From the Experts: URL filtering implementation and troubleshooting
In this article, we'll present a few methods of implementing URL filtering and troubleshooting any issues related to it in PAN-OS 7.0.
On Palo Alto Networks devices, PAN-DB URL Filtering is applied on 2 major protocols: HTTP and HTTPS (SSL).
PAN-DB is using a URL Filtering database that contains a listing of millions of websites that have been categorized in certain URL categories as documented at https://urlfiltering.paloaltonetworks.com/CategoryList.aspx. In addition to the standard URL categories, there are 3 more system-defined categories:
- not-resolved - The website was not found in the local URL filtering database and cloud connectivity was not possible. We will talk later in this document about the connectivity to the cloud and the way it works.
- private-ip-address - Either the website is a single domain, the IP address is in a private IP range, or the URL Root domain is unknown to the cloud.
- unknown - The website has not been categorized yet.
In order to retrieve a certain category, the firewall must connect to a database cloud in order to populate the database or to identify a category for a website. There are 2 types of clouds:
- Public cloud - Used if the firewall has Internet connectivity.

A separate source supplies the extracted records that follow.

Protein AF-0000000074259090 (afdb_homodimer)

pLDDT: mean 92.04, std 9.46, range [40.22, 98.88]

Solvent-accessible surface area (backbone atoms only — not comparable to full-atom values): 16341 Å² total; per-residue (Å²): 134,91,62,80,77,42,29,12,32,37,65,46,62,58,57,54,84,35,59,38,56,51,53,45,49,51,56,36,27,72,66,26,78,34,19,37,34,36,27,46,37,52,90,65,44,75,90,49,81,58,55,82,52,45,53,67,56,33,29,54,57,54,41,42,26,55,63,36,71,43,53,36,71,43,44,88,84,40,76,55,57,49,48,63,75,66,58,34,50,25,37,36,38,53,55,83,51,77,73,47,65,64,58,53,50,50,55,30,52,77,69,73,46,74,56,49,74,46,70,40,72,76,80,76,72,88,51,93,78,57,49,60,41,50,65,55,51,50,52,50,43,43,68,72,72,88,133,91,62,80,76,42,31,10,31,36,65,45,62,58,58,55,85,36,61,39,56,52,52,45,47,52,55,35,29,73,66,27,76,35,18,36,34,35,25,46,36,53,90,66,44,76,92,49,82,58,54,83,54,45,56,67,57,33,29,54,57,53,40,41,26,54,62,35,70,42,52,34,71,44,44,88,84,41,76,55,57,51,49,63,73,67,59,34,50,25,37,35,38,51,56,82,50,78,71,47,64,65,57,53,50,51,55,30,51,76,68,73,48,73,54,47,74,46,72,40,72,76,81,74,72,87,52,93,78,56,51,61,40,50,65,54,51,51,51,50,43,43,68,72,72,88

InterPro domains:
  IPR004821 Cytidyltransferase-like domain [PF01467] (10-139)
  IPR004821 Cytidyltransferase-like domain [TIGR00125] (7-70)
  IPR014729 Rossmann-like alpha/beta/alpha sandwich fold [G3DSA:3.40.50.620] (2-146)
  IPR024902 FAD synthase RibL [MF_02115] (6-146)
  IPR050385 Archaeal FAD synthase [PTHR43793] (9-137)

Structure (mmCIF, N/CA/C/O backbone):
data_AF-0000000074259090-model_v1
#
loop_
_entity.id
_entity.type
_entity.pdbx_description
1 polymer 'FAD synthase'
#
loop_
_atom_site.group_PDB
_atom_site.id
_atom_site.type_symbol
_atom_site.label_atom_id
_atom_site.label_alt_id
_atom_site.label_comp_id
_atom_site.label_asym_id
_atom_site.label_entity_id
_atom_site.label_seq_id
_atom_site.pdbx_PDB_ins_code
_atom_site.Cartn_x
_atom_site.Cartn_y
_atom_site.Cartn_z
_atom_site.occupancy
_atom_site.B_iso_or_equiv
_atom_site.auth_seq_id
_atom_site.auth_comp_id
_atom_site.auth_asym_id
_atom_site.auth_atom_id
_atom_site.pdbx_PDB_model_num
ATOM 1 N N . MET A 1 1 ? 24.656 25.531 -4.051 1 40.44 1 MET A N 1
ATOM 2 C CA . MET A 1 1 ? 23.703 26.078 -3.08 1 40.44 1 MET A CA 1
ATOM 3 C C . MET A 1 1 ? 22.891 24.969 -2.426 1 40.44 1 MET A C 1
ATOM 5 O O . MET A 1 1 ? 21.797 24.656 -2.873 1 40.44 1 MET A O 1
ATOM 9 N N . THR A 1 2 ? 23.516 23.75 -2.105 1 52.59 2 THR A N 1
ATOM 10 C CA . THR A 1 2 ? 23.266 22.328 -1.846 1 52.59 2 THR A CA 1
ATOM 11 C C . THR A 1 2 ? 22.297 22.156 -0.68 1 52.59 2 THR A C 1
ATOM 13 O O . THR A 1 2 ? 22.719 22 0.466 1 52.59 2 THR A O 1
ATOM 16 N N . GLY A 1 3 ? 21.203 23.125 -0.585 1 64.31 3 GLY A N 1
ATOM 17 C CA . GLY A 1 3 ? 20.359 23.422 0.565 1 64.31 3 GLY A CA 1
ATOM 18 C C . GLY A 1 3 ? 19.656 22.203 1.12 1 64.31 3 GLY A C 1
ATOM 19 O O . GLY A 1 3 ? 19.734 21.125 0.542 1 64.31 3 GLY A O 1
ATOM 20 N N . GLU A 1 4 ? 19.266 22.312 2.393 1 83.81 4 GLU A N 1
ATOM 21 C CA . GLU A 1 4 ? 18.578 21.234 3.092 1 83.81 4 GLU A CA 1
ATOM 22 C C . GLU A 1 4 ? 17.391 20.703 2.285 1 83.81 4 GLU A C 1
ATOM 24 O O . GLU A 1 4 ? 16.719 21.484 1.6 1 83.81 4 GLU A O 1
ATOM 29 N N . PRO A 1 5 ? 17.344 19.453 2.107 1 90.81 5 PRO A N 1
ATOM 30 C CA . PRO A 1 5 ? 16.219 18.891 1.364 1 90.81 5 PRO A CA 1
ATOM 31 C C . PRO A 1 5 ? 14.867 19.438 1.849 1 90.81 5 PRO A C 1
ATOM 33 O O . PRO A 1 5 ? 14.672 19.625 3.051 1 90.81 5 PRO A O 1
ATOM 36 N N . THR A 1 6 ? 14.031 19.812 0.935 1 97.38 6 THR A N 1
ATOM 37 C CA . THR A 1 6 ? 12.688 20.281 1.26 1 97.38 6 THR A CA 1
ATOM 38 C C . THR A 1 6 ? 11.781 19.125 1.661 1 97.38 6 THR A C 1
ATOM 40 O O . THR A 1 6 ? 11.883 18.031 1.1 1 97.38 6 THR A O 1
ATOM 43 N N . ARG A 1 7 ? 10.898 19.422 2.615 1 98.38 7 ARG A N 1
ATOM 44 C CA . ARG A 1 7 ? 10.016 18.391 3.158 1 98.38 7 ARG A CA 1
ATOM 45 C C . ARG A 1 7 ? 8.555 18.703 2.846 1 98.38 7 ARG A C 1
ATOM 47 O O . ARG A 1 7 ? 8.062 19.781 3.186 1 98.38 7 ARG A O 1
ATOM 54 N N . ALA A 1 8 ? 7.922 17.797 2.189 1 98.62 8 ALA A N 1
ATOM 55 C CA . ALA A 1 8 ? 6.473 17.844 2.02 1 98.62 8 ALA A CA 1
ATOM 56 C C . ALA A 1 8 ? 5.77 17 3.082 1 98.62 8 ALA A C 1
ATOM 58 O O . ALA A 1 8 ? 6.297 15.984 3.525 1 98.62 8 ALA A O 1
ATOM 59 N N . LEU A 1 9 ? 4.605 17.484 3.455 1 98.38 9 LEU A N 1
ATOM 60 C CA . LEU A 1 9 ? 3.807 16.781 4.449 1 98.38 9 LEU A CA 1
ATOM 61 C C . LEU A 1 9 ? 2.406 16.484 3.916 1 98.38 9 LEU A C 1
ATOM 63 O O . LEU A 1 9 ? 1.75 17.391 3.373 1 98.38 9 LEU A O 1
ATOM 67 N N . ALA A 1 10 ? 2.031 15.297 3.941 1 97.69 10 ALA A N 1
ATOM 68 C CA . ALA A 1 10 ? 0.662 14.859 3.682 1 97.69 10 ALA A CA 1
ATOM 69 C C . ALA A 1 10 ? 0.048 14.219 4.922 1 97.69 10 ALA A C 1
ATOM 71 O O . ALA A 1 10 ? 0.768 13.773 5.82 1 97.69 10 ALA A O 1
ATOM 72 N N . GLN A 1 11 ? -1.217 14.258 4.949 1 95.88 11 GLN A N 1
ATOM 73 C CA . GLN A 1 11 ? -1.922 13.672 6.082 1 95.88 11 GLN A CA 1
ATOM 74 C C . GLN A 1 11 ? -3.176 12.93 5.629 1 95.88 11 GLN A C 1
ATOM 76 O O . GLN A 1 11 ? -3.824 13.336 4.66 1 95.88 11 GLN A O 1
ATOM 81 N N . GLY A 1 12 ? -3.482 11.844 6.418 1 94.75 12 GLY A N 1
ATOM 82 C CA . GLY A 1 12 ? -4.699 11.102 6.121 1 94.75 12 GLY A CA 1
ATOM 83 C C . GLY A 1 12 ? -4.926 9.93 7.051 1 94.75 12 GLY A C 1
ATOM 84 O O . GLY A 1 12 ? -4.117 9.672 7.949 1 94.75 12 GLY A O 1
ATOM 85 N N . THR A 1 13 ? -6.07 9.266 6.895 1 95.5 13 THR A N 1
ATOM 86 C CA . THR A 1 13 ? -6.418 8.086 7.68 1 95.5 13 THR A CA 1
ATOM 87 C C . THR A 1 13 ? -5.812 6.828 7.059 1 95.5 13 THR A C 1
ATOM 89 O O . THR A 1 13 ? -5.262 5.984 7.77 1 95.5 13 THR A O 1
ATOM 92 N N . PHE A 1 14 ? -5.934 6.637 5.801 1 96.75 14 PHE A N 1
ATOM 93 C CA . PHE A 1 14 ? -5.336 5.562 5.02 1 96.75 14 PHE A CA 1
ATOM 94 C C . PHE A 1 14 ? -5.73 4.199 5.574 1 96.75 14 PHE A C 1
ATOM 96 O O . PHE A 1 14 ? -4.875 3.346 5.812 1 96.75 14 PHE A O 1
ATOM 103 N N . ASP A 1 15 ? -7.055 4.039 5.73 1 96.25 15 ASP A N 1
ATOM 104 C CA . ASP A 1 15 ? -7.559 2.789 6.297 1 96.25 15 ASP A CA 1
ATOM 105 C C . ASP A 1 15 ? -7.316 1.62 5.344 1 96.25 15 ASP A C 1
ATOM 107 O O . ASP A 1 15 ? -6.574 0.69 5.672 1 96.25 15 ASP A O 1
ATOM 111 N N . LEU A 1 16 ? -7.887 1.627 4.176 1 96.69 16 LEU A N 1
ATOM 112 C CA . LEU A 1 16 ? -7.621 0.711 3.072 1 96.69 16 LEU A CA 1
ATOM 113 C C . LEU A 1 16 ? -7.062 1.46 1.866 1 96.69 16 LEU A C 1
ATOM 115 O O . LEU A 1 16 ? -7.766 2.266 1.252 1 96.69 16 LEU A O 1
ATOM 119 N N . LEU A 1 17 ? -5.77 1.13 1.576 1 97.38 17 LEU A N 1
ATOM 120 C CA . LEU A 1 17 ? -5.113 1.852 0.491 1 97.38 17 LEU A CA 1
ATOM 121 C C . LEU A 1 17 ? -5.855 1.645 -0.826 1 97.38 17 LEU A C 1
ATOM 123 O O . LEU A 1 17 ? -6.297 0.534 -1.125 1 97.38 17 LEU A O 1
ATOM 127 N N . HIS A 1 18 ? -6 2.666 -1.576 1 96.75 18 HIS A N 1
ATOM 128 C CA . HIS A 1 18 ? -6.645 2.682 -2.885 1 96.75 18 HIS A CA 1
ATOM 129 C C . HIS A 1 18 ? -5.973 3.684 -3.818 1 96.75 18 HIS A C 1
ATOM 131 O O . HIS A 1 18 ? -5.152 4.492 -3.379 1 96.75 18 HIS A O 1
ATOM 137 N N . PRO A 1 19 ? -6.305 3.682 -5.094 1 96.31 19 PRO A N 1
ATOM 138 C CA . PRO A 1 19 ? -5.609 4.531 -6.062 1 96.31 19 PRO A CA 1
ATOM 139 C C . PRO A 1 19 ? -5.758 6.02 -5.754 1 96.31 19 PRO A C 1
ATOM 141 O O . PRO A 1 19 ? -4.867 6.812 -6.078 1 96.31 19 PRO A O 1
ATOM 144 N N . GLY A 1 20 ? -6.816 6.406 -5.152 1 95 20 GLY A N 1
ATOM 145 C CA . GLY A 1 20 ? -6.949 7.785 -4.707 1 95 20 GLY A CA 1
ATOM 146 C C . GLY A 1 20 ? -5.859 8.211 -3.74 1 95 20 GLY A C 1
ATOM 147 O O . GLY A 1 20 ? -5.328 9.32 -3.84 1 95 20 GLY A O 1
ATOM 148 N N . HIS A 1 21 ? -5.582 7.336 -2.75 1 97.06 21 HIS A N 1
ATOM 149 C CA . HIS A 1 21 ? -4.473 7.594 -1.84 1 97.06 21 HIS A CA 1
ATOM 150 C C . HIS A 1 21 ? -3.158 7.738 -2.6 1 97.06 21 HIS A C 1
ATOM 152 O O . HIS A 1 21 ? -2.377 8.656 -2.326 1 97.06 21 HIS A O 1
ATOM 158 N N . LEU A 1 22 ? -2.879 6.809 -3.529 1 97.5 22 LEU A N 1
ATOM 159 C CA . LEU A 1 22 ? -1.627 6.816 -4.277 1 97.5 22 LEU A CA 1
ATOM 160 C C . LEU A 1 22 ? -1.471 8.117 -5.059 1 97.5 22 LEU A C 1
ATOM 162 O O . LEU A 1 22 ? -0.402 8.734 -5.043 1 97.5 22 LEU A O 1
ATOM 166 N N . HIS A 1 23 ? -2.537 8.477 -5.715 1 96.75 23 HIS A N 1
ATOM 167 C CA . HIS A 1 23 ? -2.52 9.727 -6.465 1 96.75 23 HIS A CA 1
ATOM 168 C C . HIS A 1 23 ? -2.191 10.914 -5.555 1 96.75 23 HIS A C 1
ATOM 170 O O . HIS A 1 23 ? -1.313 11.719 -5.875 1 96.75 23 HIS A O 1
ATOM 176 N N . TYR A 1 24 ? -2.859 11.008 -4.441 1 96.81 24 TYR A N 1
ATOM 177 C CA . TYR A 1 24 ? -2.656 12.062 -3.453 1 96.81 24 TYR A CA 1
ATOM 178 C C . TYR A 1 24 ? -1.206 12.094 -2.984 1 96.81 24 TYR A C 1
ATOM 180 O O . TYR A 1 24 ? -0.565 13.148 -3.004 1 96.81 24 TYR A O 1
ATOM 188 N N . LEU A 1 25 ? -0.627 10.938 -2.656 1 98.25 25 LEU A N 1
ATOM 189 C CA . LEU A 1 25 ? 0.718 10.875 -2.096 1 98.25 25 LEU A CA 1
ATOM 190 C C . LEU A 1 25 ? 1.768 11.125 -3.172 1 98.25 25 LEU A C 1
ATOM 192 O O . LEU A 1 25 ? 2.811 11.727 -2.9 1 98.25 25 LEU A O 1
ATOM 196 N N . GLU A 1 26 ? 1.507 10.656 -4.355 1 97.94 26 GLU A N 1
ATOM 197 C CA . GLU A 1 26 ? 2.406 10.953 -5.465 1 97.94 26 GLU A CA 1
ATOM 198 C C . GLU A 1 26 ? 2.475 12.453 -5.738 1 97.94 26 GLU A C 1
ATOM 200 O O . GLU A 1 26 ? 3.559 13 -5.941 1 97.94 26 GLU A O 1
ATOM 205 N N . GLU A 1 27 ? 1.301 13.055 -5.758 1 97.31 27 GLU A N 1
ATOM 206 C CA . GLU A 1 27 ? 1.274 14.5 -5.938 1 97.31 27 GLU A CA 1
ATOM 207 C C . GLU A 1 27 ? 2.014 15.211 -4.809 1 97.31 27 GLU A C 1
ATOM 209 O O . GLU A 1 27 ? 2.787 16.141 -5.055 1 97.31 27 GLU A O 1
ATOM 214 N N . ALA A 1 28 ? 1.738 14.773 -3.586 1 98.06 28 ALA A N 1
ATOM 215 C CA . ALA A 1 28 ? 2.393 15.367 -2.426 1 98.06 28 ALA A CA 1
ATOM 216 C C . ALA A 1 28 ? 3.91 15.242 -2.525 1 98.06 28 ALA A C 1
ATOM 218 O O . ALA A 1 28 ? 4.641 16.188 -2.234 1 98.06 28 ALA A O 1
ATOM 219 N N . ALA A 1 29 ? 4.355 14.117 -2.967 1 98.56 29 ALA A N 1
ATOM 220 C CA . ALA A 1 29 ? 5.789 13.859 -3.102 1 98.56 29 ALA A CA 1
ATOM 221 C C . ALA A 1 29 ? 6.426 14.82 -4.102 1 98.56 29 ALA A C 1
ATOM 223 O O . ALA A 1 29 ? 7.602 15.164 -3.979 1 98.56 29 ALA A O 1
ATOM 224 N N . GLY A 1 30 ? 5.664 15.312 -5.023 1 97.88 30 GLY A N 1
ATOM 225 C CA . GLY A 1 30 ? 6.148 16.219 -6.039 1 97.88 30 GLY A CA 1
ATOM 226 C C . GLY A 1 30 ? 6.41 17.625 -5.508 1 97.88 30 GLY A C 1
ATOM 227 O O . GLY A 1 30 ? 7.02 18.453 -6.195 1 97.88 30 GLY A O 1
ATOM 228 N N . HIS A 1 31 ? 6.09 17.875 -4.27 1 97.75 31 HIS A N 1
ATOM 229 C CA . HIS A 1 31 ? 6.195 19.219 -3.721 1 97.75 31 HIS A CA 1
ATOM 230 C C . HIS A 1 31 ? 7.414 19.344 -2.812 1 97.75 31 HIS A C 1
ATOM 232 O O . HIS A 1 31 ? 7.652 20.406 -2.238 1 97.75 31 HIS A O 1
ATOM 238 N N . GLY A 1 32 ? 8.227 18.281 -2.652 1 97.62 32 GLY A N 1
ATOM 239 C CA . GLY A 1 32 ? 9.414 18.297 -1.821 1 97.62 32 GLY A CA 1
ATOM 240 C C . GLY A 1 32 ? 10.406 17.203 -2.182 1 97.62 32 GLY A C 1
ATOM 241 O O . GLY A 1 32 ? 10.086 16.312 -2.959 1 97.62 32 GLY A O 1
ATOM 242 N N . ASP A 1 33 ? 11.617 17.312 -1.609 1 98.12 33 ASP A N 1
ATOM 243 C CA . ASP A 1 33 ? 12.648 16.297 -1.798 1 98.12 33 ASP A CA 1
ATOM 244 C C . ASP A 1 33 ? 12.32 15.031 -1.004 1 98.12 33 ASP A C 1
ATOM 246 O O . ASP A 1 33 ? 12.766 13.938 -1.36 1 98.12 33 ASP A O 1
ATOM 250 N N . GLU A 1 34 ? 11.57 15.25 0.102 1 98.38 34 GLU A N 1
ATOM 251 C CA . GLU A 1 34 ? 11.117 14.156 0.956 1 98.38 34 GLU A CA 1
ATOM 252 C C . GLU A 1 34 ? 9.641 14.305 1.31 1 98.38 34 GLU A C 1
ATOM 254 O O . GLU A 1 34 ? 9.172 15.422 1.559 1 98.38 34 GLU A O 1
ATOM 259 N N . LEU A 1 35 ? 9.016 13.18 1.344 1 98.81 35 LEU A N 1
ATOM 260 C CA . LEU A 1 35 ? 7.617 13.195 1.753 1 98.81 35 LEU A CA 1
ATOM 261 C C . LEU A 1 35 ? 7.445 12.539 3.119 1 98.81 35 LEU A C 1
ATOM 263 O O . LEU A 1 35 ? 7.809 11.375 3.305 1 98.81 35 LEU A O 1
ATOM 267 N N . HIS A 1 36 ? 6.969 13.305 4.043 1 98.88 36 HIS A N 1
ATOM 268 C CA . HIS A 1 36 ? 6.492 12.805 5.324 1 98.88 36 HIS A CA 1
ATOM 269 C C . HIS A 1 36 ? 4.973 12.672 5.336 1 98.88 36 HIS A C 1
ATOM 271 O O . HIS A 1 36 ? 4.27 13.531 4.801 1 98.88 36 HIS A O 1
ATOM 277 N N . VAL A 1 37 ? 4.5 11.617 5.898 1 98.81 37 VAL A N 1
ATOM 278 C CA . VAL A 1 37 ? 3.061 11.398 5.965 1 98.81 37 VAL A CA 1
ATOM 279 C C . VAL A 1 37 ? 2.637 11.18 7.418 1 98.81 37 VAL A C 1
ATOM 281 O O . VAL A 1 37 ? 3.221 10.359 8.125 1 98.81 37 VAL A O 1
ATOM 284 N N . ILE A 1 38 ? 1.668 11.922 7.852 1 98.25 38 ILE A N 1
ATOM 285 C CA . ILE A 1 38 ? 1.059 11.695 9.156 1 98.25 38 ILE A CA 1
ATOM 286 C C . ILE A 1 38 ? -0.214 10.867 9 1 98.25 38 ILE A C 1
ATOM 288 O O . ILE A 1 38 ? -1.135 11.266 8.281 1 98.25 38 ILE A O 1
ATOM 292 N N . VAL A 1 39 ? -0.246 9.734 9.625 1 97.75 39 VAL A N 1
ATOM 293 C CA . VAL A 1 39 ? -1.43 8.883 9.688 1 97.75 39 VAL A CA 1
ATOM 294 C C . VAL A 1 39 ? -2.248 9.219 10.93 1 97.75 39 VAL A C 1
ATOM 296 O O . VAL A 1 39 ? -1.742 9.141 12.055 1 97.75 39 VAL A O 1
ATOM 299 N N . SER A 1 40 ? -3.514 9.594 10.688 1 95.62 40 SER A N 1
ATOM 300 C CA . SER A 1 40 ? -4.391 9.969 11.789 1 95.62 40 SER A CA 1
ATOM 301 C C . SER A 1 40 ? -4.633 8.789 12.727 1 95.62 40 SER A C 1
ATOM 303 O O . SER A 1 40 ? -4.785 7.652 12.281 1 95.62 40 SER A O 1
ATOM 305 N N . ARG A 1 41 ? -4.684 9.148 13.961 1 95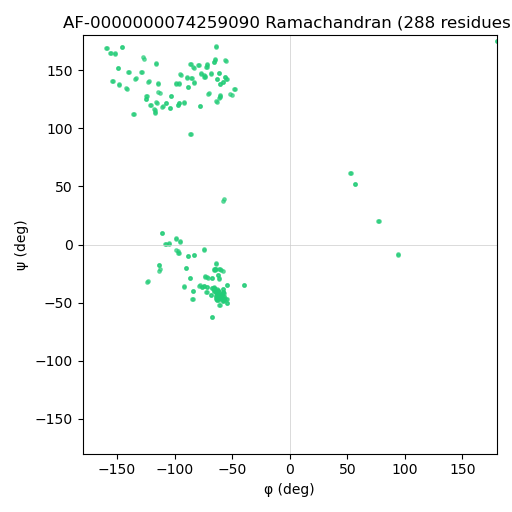.81 41 ARG A N 1
ATOM 306 C CA . ARG A 1 41 ? -5.066 8.109 14.914 1 95.81 41 ARG A CA 1
ATOM 307 C C . ARG A 1 41 ? -6.566 7.852 14.875 1 95.81 41 ARG A C 1
ATOM 309 O O . ARG A 1 41 ? -7.355 8.773 14.672 1 95.81 41 ARG A O 1
ATOM 316 N N . SER A 1 42 ? -6.875 6.566 15.133 1 93.5 42 SER A N 1
ATOM 317 C CA . SER A 1 42 ? -8.281 6.184 15.117 1 93.5 42 SER A CA 1
ATOM 318 C C . SER A 1 42 ? -9.102 7.055 16.062 1 93.5 42 SER A C 1
ATOM 320 O O . SER A 1 42 ? -10.25 7.406 15.758 1 93.5 42 SER A O 1
ATOM 322 N N . ALA A 1 43 ? -8.531 7.449 17.172 1 91.12 43 ALA A N 1
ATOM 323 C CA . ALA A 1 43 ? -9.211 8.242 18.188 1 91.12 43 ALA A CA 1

- Private cloud - Used if the firewall does not have Internet connectivity. A solution in this case is to have a M-500 device running in PAN-URL-DB mode.
URL filtering can be used for 2 major actions:
- Matching certain traffic.
- Blocking or allowing certain traffic (used for security rules).
Matching traffic using URL filtering
Use this option to match a certain type of traffic that goes to a particular website. For example, user can use QoS policies in order to limit the bandwidth for traffic going to any 'streaming-media' website. This option can be found at 'Service/URL Category' when configuring a policy.
Blocking or allowing certain traffic
Use this option to allow or block certain traffic based on a URL profile that specifies an action based on each category. Information about configuration URL profiles can be found in the Administrator's Guide https://paloaltonetworks.com/documentation/70/pan-os/pan-os
As previously mentioned, URL filtering works on 2 major protocols: HTTP and HTTPS(SSL). In order to identify a certain category for a website, the firewall must do a query in the following order:
- It checks its local data plane cache
- If no match is found, it checks its local management plane cache
- If no match is found, it performs a query to the cloud (public or private)
In order for the query to be made and a response received, the firewall must extract the website name from the TCP communication. The following information is being checked or parsed:
For HTTP traffic, the firewall is going to look primarly at the HTTP GET message. In the example below, we have sample traffic for www.paloaltonetworks.com. Observe that inside the HTTP GET message, we have the 'Host' field showing paloaltonetworks.com website. By seeing this, the firewall now knows the website and is going to do a category check for the paloaltonetworks.com website.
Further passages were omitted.